WHAT THE TASK ASKS –
Starting at the top of the data and ending with the line that holds "ATOM 28 O O", transcribe each line exactly; include both ends.

SUPPLIED RECORDS –

# # # # #

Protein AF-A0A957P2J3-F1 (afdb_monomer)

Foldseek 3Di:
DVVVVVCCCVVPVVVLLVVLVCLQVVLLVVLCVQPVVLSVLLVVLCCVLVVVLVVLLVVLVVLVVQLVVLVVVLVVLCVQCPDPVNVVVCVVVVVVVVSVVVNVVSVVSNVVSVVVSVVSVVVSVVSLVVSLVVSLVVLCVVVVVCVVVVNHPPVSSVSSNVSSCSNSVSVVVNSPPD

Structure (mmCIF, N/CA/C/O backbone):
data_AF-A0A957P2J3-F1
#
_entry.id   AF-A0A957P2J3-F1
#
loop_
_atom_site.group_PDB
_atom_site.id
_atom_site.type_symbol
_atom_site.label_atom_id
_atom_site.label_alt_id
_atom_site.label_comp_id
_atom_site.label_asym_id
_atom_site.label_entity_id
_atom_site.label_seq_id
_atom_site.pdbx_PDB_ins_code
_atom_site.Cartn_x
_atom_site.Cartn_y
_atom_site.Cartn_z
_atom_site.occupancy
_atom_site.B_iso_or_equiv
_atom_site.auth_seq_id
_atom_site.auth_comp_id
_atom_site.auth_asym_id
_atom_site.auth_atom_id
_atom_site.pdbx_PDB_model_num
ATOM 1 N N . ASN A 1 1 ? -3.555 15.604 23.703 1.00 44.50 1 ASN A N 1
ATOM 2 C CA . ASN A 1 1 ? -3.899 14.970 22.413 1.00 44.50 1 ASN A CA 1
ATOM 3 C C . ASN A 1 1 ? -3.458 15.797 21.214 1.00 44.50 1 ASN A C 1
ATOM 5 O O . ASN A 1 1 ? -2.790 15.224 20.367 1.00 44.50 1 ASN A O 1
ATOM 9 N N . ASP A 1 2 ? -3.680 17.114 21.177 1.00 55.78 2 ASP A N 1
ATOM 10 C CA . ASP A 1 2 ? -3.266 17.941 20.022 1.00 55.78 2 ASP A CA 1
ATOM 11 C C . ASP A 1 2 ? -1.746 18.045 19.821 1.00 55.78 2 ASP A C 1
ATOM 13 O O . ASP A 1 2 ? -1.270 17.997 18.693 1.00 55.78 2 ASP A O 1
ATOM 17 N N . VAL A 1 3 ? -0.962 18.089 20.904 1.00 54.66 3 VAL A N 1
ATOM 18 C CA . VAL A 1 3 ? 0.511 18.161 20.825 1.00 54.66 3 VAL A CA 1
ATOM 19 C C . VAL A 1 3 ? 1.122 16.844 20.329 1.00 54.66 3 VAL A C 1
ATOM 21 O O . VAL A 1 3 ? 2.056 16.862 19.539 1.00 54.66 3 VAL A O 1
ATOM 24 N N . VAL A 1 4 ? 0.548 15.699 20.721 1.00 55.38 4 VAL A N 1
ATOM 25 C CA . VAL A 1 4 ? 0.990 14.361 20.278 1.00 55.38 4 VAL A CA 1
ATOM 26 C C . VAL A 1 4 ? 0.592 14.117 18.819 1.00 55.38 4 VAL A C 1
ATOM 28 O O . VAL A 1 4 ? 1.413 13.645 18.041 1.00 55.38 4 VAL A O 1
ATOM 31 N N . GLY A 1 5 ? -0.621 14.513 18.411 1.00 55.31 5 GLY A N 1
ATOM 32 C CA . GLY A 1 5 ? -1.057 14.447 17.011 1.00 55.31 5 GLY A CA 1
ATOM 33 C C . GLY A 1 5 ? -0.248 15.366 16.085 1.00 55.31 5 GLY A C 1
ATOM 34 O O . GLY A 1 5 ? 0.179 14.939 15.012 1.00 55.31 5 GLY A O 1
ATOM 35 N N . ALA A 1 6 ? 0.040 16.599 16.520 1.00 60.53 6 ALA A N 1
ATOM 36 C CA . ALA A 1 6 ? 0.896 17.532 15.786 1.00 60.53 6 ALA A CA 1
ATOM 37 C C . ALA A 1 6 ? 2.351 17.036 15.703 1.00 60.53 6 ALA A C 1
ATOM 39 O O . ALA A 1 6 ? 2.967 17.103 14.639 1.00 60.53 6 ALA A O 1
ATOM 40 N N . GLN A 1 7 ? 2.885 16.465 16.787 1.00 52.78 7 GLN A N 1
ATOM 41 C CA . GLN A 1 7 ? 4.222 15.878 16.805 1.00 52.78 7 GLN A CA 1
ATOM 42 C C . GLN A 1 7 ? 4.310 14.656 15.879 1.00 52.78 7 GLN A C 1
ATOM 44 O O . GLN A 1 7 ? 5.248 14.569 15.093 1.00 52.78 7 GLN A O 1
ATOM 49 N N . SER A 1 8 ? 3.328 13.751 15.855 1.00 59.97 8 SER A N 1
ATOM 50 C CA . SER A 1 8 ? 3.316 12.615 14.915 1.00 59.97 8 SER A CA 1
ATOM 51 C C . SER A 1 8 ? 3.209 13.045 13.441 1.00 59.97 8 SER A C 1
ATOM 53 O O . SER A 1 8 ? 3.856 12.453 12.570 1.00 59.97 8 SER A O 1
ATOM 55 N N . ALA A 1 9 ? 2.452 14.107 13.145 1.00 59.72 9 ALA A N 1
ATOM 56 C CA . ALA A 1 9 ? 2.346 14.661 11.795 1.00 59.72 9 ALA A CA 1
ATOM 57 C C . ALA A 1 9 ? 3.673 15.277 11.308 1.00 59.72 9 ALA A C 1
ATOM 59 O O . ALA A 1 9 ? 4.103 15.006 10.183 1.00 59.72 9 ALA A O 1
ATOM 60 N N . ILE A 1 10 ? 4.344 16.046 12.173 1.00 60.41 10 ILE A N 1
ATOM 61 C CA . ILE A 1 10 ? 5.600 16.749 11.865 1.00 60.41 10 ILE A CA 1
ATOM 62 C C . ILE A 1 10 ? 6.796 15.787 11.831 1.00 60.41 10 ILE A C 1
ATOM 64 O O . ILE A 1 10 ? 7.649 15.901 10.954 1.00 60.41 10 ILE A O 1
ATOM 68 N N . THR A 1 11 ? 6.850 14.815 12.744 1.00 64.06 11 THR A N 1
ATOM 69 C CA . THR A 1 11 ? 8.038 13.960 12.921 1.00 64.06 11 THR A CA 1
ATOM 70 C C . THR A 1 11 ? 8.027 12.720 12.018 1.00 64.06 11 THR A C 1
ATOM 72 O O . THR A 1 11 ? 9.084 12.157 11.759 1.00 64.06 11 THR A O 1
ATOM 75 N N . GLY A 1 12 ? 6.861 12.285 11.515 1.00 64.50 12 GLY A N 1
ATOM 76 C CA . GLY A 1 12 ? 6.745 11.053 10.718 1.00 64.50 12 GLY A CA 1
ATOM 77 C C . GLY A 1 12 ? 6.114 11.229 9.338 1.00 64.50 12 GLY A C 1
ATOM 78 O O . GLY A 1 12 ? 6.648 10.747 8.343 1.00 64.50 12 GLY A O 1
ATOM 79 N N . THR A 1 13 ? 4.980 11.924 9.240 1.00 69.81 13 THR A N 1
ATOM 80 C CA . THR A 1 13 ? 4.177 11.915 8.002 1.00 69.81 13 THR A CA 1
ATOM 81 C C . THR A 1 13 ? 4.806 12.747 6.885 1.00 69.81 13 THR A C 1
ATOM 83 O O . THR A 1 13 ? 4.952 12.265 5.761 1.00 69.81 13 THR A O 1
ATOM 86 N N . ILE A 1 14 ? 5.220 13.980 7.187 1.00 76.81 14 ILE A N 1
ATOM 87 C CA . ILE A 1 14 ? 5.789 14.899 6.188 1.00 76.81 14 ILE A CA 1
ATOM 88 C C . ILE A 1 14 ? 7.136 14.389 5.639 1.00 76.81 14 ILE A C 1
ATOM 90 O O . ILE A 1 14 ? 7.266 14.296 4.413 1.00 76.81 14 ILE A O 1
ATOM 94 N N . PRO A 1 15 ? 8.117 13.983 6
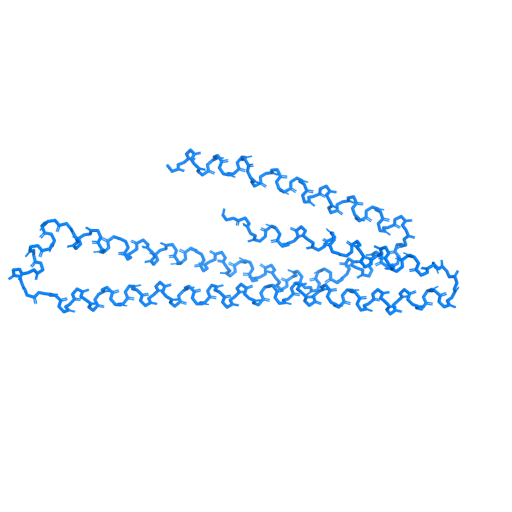.479 1.00 82.00 15 PRO A N 1
ATOM 95 C CA . PRO A 1 15 ? 9.384 13.443 5.981 1.00 82.00 15 PRO A CA 1
ATOM 96 C C . PRO A 1 15 ? 9.201 12.177 5.135 1.00 82.00 15 PRO A C 1
ATOM 98 O O . PRO A 1 15 ? 9.890 12.005 4.127 1.00 82.00 15 PRO A O 1
ATOM 101 N N . ASN A 1 16 ? 8.238 11.318 5.486 1.00 80.94 16 ASN A N 1
ATOM 102 C CA . ASN A 1 16 ? 7.933 10.116 4.712 1.00 80.94 16 ASN A CA 1
ATOM 103 C C . ASN A 1 16 ? 7.362 10.447 3.333 1.00 80.94 16 ASN A C 1
ATOM 105 O O . ASN A 1 16 ? 7.781 9.843 2.350 1.00 80.94 16 ASN A O 1
ATOM 109 N N . ILE A 1 17 ? 6.438 11.408 3.227 1.00 81.06 17 ILE A N 1
ATOM 110 C CA . ILE A 1 17 ? 5.893 11.840 1.929 1.00 81.06 17 ILE A CA 1
ATOM 11
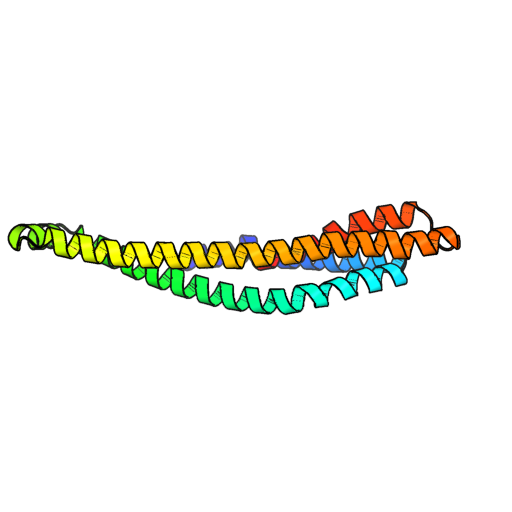1 C C . ILE A 1 17 ? 7.009 12.398 1.041 1.00 81.06 17 ILE A C 1
ATOM 113 O O . ILE A 1 17 ? 7.083 12.043 -0.137 1.00 81.06 17 ILE A O 1
ATOM 117 N N . LEU A 1 18 ? 7.894 13.226 1.601 1.00 86.69 18 LEU A N 1
ATOM 118 C CA . LEU A 1 18 ? 9.037 13.782 0.877 1.00 86.69 18 LEU A CA 1
ATOM 119 C C . LEU A 1 18 ? 9.983 12.682 0.392 1.00 86.69 18 LEU A C 1
ATOM 121 O O . LEU A 1 18 ? 10.280 12.616 -0.799 1.00 86.69 18 LEU A O 1
ATOM 125 N N . THR A 1 19 ? 10.391 11.780 1.285 1.00 87.31 19 THR A N 1
ATOM 126 C CA . THR A 1 19 ? 11.289 10.661 0.959 1.00 87.31 19 THR A CA 1
ATOM 127 C C . THR A 1 19 ? 10.688 9.788 -0.138 1.00 87.31 19 THR A C 1
ATOM 129 O O . THR A 1 19 ? 11.325 9.549 -1.159 1.00 87.31 19 THR A O 1
ATOM 132 N N . ASN A 1 20 ? 9.421 9.402 0.013 1.00 86.56 20 ASN A N 1
ATOM 133 C CA . ASN A 1 20 ? 8.679 8.622 -0.972 1.00 86.56 20 ASN A CA 1
ATOM 134 C C . ASN A 1 20 ? 8.584 9.323 -2.333 1.00 86.56 20 ASN A C 1
ATOM 136 O O . ASN A 1 20 ? 8.733 8.673 -3.366 1.00 86.56 20 ASN A O 1
ATOM 140 N N . SER A 1 21 ? 8.372 10.641 -2.344 1.00 88.56 21 SER A N 1
ATOM 141 C CA . SER A 1 21 ? 8.303 11.434 -3.578 1.00 88.56 21 SER A CA 1
ATOM 142 C C . SER A 1 21 ? 9.658 11.494 -4.282 1.00 88.56 21 SER A C 1
ATOM 144 O O . SER A 1 21 ? 9.735 11.267 -5.487 1.00 88.56 21 SER A O 1
ATOM 146 N N . VAL A 1 22 ? 10.741 11.729 -3.536 1.00 91.75 22 VAL A N 1
ATOM 147 C CA . VAL A 1 22 ? 12.109 11.742 -4.076 1.00 91.75 22 VAL A CA 1
ATOM 148 C C . VAL A 1 22 ? 12.499 10.362 -4.603 1.00 91.75 22 VAL A C 1
ATOM 150 O O . VAL A 1 22 ? 13.023 10.257 -5.713 1.00 91.75 22 VAL A O 1
ATOM 153 N N . THR A 1 23 ? 12.210 9.289 -3.862 1.00 91.25 23 THR A N 1
ATOM 154 C CA . THR A 1 23 ? 12.448 7.911 -4.313 1.00 91.25 23 THR A CA 1
ATOM 155 C C . THR A 1 23 ? 11.676 7.603 -5.590 1.00 91.25 23 THR A C 1
ATOM 157 O O . THR A 1 23 ? 12.252 7.046 -6.522 1.00 91.25 23 THR A O 1
ATOM 160 N N . LEU A 1 24 ? 10.403 7.997 -5.669 1.00 91.38 24 LEU A N 1
ATOM 161 C CA . LEU A 1 24 ? 9.569 7.790 -6.849 1.00 91.38 24 LEU A CA 1
ATOM 162 C C . LEU A 1 24 ? 10.133 8.520 -8.076 1.00 91.38 24 LEU A C 1
ATOM 164 O O . LEU A 1 24 ? 10.347 7.899 -9.115 1.00 91.38 24 LEU A O 1
ATOM 168 N N . ILE A 1 25 ? 10.412 9.820 -7.944 1.00 94.25 25 ILE A N 1
ATOM 169 C CA . ILE A 1 25 ? 10
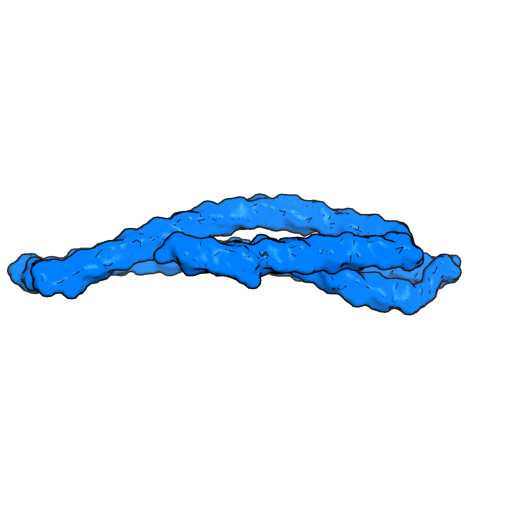.908 10.660 -9.044 1.00 94.25 25 ILE A CA 1
ATOM 170 C C . ILE A 1 25 ? 12.284 10.180 -9.515 1.00 94.25 25 ILE A C 1
ATOM 172 O O . ILE A 1 25 ? 12.491 10.003 -10.713 1.00 94.25 25 ILE A O 1
ATOM 176 N N . SER A 1 26 ? 13.213 9.921 -8.590 1.00 95.56 26 SER A N 1
ATOM 177 C CA . SER A 1 26 ? 14.557 9.434 -8.935 1.00 95.56 26 SER A CA 1
ATOM 178 C C . SER A 1 26 ? 14.522 8.054 -9.591 1.00 95.56 26 SER A C 1
ATOM 180 O O . SER A 1 26 ? 15.189 7.843 -10.599 1.00 95.56 26 SER A O 1
ATOM 182 N N . THR A 1 27 ? 13.702 7.130 -9.081 1.00 95.69 27 THR A N 1
ATOM 183 C CA . THR A 1 27 ? 13.543 5.795 -9.676 1.00 95.69 27 THR A CA 1
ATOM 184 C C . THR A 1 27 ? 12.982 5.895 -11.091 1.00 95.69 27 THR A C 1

# # # # #

RESPONSE TO THE EXERCISE –
Protein AF-A0A957P2J3-F1 (afdb_monomer)

Foldseek 3Di:
DVVVVVCCCVVPVVVLLVVLVCLQVVLLVVLCVQPVVLSVLLVVLCCVLVVVLVVLLVVLVVLVVQLVVLVVVLVVLCVQCPDPVNVVVCVVVVVVVVSVVVNVVSVVSNVVSVVVSVVSVVVSVVSLVVSLVVSLVVLCVVVVVCVVVVNHPPVSSVSSNVSSCSNSVSVVVNSPPD

Structure (mmCIF, N/CA/C/O backbone):
data_AF-A0A957P2J3-F1
#
_entry.id   AF-A0A957P2J3-F1
#
loop_
_atom_site.group_PDB
_atom_site.id
_atom_site.type_symbol
_atom_site.label_atom_id
_atom_site.label_alt_id
_atom_site.label_comp_id
_atom_site.label_asym_id
_atom_site.label_entity_id
_atom_site.label_seq_id
_atom_site.pdbx_PDB_ins_code
_atom_site.Cartn_x
_atom_site.Cartn_y
_atom_site.Cartn_z
_atom_site.occupancy
_atom_site.B_iso_or_equiv
_atom_site.auth_seq_id
_atom_site.auth_comp_id
_atom_site.auth_asym_id
_atom_site.auth_atom_id
_atom_site.pdbx_PDB_model_num
ATOM 1 N N . ASN A 1 1 ? -3.555 15.604 23.703 1.00 44.50 1 ASN A N 1
ATOM 2 C CA . ASN A 1 1 ? -3.899 14.970 22.413 1.00 44.50 1 ASN A CA 1
ATOM 3 C C . ASN A 1 1 ? -3.458 15.797 21.214 1.00 44.50 1 ASN A C 1
ATOM 5 O O . ASN A 1 1 ? -2.790 15.224 20.367 1.00 44.50 1 ASN A O 1
ATOM 9 N N . ASP A 1 2 ? -3.680 17.114 21.177 1.00 55.78 2 ASP A N 1
ATOM 10 C CA . ASP A 1 2 ? -3.266 17.941 20.022 1.00 55.78 2 ASP A CA 1
ATOM 11 C C . ASP A 1 2 ? -1.746 18.045 19.821 1.00 55.78 2 ASP A C 1
ATOM 13 O O . ASP A 1 2 ? -1.270 17.997 18.693 1.00 55.78 2 ASP A O 1
ATOM 17 N N . VAL A 1 3 ? -0.962 18.089 20.904 1.00 54.66 3 VAL A N 1
ATOM 18 C CA . VAL A 1 3 ? 0.511 18.161 20.825 1.00 54.66 3 VAL A CA 1
ATOM 19 C C . VAL A 1 3 ? 1.122 16.844 20.329 1.00 54.66 3 VAL A C 1
ATOM 21 O O . VAL A 1 3 ? 2.056 16.862 19.539 1.00 54.66 3 VAL A O 1
ATOM 24 N N . VAL A 1 4 ? 0.548 15.699 20.721 1.00 55.38 4 VAL A N 1
ATOM 25 C CA . VAL A 1 4 ? 0.990 14.361 20.278 1.00 55.38 4 VAL A CA 1
ATOM 26 C C . VAL A 1 4 ? 0.592 14.117 18.819 1.00 55.38 4 VAL A C 1
ATOM 28 O O . VAL A 1 4 ? 1.413 13.645 18.041 1.00 55.38 4 VAL A O 1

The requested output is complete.